One of its other features is to increase the tendency of blood to clot. In fact, this is often the cause of death. 

“Roughly, 20 per cent – 50 per cent of hospitalized patients with Covid-19 infection have abnormal coagulation tests,” Mr Morteza Bagheri wrote. 

But he said the type of blood clotting this patient had was very rare. When it does occur, it’s usually in somebody who has a blood clotting disorder.

It could become life threatening if the blood clot breaks off and travels to the lung, causing pulmonary embolism.

“Searching the literature showed no previously published similar case of deep dorsal penile vein thrombosis following COVID-19 infection and our patient is the first reported case,” Mr Morteza Bagheri said.

Thrombosis in another vein, the superficial dorsal penile vein, has been reported previously in men with Covid.

And a bunch of other complications in the male genitalia have been reported by doctors over the course of the pandemic.

A 69-year-old man in Ohio, US, suffered a three-hour erection – a condition called priapism – due to blood clotting problems in his penis.

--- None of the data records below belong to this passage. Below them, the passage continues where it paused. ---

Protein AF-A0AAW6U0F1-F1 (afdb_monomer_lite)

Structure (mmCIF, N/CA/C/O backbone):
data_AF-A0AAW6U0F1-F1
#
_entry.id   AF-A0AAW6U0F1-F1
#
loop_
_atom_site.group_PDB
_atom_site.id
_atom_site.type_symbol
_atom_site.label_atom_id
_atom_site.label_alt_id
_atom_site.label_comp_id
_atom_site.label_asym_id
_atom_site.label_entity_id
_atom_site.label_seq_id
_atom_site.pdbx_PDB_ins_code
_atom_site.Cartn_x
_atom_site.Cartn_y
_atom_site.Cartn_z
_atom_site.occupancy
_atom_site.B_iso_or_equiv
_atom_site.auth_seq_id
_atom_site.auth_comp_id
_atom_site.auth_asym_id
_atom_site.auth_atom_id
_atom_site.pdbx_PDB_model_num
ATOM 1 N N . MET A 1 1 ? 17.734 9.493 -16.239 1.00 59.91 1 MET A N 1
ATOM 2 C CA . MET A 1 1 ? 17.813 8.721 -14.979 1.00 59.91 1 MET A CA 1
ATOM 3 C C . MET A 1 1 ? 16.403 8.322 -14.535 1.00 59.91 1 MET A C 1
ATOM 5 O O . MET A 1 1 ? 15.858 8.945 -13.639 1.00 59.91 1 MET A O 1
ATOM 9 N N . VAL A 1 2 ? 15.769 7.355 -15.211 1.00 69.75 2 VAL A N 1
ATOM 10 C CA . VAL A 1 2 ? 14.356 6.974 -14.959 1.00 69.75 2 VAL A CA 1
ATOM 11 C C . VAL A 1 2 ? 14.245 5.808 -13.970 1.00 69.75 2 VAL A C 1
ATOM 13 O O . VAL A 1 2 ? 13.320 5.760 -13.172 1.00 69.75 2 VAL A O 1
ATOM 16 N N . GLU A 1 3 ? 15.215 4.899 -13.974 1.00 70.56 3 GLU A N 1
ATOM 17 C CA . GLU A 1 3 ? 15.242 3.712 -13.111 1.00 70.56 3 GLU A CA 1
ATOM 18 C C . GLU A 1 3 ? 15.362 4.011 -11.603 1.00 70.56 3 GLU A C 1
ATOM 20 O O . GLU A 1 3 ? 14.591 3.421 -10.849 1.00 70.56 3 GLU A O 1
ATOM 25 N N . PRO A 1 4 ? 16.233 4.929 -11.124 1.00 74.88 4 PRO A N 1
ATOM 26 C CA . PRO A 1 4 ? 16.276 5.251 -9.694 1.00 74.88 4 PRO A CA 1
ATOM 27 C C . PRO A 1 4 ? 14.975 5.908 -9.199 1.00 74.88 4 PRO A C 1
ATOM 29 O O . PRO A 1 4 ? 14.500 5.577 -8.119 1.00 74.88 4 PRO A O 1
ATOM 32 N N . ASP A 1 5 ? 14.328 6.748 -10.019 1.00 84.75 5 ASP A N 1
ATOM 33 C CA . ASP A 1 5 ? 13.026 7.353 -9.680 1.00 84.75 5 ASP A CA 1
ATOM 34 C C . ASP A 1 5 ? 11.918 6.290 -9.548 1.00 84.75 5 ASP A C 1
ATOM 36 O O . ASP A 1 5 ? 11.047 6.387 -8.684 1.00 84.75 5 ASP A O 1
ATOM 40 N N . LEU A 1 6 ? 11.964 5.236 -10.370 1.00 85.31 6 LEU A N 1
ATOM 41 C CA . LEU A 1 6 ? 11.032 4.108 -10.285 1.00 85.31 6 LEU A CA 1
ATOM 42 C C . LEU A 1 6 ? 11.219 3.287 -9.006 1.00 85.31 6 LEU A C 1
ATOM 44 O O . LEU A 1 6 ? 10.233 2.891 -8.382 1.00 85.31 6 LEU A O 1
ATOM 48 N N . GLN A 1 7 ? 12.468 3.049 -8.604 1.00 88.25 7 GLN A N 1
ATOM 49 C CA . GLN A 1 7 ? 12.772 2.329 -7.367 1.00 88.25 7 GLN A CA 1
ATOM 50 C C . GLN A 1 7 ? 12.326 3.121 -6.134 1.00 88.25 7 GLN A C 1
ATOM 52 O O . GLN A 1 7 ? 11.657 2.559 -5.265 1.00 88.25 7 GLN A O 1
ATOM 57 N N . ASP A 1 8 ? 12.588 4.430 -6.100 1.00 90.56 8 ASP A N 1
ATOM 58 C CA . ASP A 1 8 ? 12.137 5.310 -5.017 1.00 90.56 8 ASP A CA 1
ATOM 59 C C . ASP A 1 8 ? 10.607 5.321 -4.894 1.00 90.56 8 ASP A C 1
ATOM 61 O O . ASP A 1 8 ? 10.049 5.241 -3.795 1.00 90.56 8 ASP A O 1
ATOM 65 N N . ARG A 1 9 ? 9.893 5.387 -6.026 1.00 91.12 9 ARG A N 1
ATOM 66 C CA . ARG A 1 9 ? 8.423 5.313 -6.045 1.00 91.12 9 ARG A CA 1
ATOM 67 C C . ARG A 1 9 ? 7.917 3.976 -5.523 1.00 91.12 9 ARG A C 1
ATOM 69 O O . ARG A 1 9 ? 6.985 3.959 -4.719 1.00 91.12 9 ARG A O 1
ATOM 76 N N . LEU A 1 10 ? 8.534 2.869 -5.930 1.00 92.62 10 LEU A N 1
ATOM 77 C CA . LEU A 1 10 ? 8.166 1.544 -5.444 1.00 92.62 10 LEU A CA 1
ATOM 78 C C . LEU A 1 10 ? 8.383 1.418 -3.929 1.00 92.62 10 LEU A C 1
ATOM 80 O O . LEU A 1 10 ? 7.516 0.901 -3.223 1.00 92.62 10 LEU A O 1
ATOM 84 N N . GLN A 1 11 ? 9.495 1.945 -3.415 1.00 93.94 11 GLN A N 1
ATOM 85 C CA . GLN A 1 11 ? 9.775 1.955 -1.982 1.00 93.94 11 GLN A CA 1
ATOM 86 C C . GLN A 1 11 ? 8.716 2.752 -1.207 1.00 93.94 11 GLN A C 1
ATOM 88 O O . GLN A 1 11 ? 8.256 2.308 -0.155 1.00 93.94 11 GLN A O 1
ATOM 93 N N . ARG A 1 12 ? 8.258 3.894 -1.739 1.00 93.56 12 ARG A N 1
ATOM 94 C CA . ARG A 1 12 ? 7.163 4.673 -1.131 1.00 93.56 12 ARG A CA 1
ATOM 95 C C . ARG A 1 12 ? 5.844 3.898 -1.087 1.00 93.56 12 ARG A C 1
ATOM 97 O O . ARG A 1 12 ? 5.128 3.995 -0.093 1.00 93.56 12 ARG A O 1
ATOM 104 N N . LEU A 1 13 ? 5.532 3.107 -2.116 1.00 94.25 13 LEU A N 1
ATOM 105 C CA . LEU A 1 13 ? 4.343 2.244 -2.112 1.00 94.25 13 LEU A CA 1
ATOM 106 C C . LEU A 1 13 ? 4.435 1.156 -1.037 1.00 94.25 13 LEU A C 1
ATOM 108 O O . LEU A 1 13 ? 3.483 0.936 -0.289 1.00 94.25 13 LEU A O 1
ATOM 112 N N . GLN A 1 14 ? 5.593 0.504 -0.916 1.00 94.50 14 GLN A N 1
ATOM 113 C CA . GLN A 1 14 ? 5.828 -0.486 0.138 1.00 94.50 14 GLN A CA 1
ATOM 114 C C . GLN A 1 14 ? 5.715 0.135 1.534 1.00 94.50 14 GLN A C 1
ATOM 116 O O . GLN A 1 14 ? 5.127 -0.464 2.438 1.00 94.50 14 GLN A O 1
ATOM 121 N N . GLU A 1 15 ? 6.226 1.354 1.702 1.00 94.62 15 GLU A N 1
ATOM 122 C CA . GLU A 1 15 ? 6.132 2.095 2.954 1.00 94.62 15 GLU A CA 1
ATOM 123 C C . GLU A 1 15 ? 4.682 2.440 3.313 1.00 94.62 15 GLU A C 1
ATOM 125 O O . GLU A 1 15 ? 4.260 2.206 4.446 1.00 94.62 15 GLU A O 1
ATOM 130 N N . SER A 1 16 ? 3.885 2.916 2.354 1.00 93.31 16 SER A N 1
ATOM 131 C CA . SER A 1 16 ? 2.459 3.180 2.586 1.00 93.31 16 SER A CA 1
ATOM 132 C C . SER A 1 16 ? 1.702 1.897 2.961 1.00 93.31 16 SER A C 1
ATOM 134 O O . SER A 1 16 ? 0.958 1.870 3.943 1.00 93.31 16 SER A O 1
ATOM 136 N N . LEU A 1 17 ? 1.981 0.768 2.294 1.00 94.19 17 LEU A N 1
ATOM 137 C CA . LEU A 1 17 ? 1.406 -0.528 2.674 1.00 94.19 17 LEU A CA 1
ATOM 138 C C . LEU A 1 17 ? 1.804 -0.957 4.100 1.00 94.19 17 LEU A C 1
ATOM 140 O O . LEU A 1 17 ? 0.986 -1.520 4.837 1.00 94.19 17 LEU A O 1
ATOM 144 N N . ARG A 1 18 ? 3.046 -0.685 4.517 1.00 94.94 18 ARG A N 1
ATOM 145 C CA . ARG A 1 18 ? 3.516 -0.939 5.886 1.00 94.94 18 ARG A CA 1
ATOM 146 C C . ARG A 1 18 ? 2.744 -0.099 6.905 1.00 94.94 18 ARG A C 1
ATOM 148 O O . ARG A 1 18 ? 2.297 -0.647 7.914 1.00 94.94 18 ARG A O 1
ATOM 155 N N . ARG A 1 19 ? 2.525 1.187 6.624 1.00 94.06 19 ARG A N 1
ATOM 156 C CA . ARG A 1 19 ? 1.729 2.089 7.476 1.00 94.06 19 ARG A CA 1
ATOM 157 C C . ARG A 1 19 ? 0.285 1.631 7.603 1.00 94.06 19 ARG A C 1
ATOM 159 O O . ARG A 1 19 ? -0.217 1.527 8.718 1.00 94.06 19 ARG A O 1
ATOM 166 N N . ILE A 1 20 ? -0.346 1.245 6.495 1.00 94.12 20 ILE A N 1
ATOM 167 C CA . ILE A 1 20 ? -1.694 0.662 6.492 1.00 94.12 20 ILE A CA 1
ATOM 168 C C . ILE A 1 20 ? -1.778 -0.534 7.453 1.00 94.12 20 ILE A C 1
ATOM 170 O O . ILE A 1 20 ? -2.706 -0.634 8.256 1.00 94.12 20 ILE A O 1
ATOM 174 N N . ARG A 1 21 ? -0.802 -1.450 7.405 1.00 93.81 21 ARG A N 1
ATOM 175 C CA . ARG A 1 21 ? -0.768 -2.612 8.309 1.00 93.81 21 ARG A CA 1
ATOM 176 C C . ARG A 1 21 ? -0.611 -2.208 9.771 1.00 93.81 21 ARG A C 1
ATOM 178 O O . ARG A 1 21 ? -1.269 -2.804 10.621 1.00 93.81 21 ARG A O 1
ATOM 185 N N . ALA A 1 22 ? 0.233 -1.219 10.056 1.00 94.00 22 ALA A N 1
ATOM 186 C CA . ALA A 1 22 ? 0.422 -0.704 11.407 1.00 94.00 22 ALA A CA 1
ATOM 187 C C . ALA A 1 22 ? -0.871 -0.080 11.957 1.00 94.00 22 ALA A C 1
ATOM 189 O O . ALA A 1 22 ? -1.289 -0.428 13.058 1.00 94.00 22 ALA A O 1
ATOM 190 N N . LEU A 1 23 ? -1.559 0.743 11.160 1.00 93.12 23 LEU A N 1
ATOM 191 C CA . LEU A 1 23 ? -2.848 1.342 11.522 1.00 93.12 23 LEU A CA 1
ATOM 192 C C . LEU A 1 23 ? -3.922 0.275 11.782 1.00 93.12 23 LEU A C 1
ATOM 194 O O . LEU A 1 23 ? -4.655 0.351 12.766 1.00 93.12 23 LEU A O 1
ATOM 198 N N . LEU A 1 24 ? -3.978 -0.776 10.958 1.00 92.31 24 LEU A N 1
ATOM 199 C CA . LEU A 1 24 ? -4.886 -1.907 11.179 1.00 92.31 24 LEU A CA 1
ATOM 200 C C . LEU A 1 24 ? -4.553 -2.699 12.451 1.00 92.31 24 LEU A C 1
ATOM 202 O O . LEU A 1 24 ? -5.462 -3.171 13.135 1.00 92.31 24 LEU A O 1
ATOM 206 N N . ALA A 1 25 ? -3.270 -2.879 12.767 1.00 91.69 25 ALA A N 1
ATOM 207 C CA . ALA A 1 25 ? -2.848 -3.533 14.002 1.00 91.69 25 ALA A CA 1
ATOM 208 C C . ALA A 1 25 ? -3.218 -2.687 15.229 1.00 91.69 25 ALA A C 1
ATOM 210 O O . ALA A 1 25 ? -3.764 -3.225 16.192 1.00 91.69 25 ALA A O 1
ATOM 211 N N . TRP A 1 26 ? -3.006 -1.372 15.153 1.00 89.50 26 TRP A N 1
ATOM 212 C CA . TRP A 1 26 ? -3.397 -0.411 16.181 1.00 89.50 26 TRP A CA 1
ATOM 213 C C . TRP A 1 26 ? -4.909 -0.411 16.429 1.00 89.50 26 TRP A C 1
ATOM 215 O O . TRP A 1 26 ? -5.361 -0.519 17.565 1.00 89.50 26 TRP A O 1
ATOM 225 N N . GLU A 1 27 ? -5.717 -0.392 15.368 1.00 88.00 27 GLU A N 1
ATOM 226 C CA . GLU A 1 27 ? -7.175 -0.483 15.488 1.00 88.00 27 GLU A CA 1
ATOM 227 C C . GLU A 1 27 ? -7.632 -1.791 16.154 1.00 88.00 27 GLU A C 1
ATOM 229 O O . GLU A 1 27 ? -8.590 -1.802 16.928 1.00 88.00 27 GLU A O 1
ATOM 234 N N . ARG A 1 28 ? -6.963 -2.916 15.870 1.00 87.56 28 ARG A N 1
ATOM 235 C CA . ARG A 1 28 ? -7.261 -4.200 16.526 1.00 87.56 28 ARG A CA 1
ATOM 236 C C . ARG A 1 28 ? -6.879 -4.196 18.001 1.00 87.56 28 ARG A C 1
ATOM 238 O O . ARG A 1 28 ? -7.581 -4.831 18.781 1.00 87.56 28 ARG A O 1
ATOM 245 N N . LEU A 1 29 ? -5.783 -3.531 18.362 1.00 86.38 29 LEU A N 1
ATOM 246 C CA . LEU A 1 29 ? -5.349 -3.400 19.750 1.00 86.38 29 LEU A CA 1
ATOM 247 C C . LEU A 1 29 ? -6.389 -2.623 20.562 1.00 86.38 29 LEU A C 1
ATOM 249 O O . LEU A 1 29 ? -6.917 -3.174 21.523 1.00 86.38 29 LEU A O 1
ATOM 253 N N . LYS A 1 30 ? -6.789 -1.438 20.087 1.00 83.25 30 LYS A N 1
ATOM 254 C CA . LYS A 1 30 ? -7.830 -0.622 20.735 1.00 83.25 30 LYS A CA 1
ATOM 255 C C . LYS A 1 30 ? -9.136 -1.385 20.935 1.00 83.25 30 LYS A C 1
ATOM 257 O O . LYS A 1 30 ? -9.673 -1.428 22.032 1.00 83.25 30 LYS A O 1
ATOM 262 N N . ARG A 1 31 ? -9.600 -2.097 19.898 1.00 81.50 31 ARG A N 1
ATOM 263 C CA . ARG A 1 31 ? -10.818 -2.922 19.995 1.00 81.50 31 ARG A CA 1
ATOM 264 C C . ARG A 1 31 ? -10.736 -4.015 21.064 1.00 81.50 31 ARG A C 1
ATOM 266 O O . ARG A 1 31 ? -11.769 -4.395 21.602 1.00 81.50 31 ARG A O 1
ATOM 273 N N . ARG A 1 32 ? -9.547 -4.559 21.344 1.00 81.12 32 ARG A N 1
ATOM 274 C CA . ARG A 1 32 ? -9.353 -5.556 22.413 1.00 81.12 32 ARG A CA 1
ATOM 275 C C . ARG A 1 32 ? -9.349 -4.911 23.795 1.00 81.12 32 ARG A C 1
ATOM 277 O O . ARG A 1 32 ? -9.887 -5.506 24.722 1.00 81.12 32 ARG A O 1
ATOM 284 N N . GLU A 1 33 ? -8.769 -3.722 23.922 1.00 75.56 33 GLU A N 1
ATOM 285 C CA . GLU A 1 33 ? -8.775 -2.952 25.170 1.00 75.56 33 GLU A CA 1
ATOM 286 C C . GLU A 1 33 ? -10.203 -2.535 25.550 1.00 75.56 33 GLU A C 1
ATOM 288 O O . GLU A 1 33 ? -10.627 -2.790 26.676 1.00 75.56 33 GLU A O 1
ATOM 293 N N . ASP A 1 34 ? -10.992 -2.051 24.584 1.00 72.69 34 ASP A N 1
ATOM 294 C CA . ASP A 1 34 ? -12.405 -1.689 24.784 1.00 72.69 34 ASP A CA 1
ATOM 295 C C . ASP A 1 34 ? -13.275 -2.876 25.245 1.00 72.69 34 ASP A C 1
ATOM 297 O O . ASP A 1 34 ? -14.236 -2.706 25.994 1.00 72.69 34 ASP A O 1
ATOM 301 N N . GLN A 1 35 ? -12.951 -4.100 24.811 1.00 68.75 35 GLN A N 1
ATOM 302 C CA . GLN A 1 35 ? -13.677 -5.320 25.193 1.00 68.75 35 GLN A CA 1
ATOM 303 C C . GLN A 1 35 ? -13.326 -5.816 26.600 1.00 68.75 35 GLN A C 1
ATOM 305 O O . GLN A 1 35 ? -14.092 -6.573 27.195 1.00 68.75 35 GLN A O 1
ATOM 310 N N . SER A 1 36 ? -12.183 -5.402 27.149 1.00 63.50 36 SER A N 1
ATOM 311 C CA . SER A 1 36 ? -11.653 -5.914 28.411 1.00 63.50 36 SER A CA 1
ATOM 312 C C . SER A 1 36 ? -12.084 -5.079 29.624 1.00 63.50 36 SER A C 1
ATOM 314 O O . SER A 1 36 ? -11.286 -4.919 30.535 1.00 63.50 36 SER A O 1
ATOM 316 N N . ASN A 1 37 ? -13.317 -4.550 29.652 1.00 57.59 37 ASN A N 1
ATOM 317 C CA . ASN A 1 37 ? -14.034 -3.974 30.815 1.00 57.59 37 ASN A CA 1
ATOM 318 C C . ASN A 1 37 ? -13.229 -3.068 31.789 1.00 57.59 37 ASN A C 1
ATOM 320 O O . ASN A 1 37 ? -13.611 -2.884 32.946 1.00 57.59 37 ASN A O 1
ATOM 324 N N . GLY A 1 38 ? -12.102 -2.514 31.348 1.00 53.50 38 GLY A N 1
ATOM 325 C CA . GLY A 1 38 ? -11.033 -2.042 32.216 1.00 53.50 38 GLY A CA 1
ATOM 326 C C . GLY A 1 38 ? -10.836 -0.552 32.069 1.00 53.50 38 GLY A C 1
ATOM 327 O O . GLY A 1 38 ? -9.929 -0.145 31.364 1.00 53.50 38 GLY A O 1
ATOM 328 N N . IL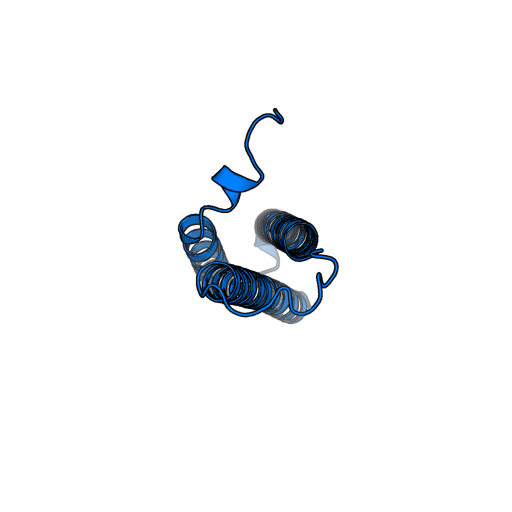E A 1 39 ? -11.664 0.213 32.791 1.00 58.50 39 ILE A N 1
ATOM 329 C CA . ILE A 1 39 ? -11.608 1.675 32.961 1.00 58.50 39 ILE A CA 1
ATOM 330 C C . ILE A 1 39 ? -11.787 2.428 31.623 1.00 58.50 39 ILE A C 1
ATOM 332 O O . ILE A 1 39 ? -11.115 2.127 30.646 1.00 58.50 39 ILE A O 1
ATOM 336 N N . PRO A 1 40 ? -12.650 3.458 31.530 1.00 54.66 40 PRO A N 1
ATOM 337 C CA . PRO A 1 40 ? -12.660 4.355 30.374 1.00 54.66 40 PRO A CA 1
ATOM 338 C C . PRO A 1 40 ? -11.387 5.219 30.406 1.00 54.66 40 PRO A C 1
ATOM 340 O O . PRO A 1 40 ? -11.418 6.405 30.729 1.00 54.66 40 PRO A O 1
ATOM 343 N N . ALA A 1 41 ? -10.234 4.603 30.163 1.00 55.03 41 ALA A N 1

Medics reported in The American Journal of American Medicine that they believed Covid had caused clots to form in his penis, trapping blood in the erection chambers. 

Doctors had to drain blood from the penis using a needle because ice packs did not work to bring the stiffness down.

He unfortunately died of Covid due to his lungs failing. 

Another man in his 60s, in France, had to go through the same procedure after Covid left him with a four-hour erection.

In this case, the doctors concluded that the man's priapism had been triggered by Covid. He survived and hadn’t suffered priapism since discharge.

Meanwhile, experts have found evidence that Covid may damage the blood vessels of the penis, making it harder to get an erection.

One man in his 30s revealed he had struggled to get hard after infection and, as a result, his penis had shrunk.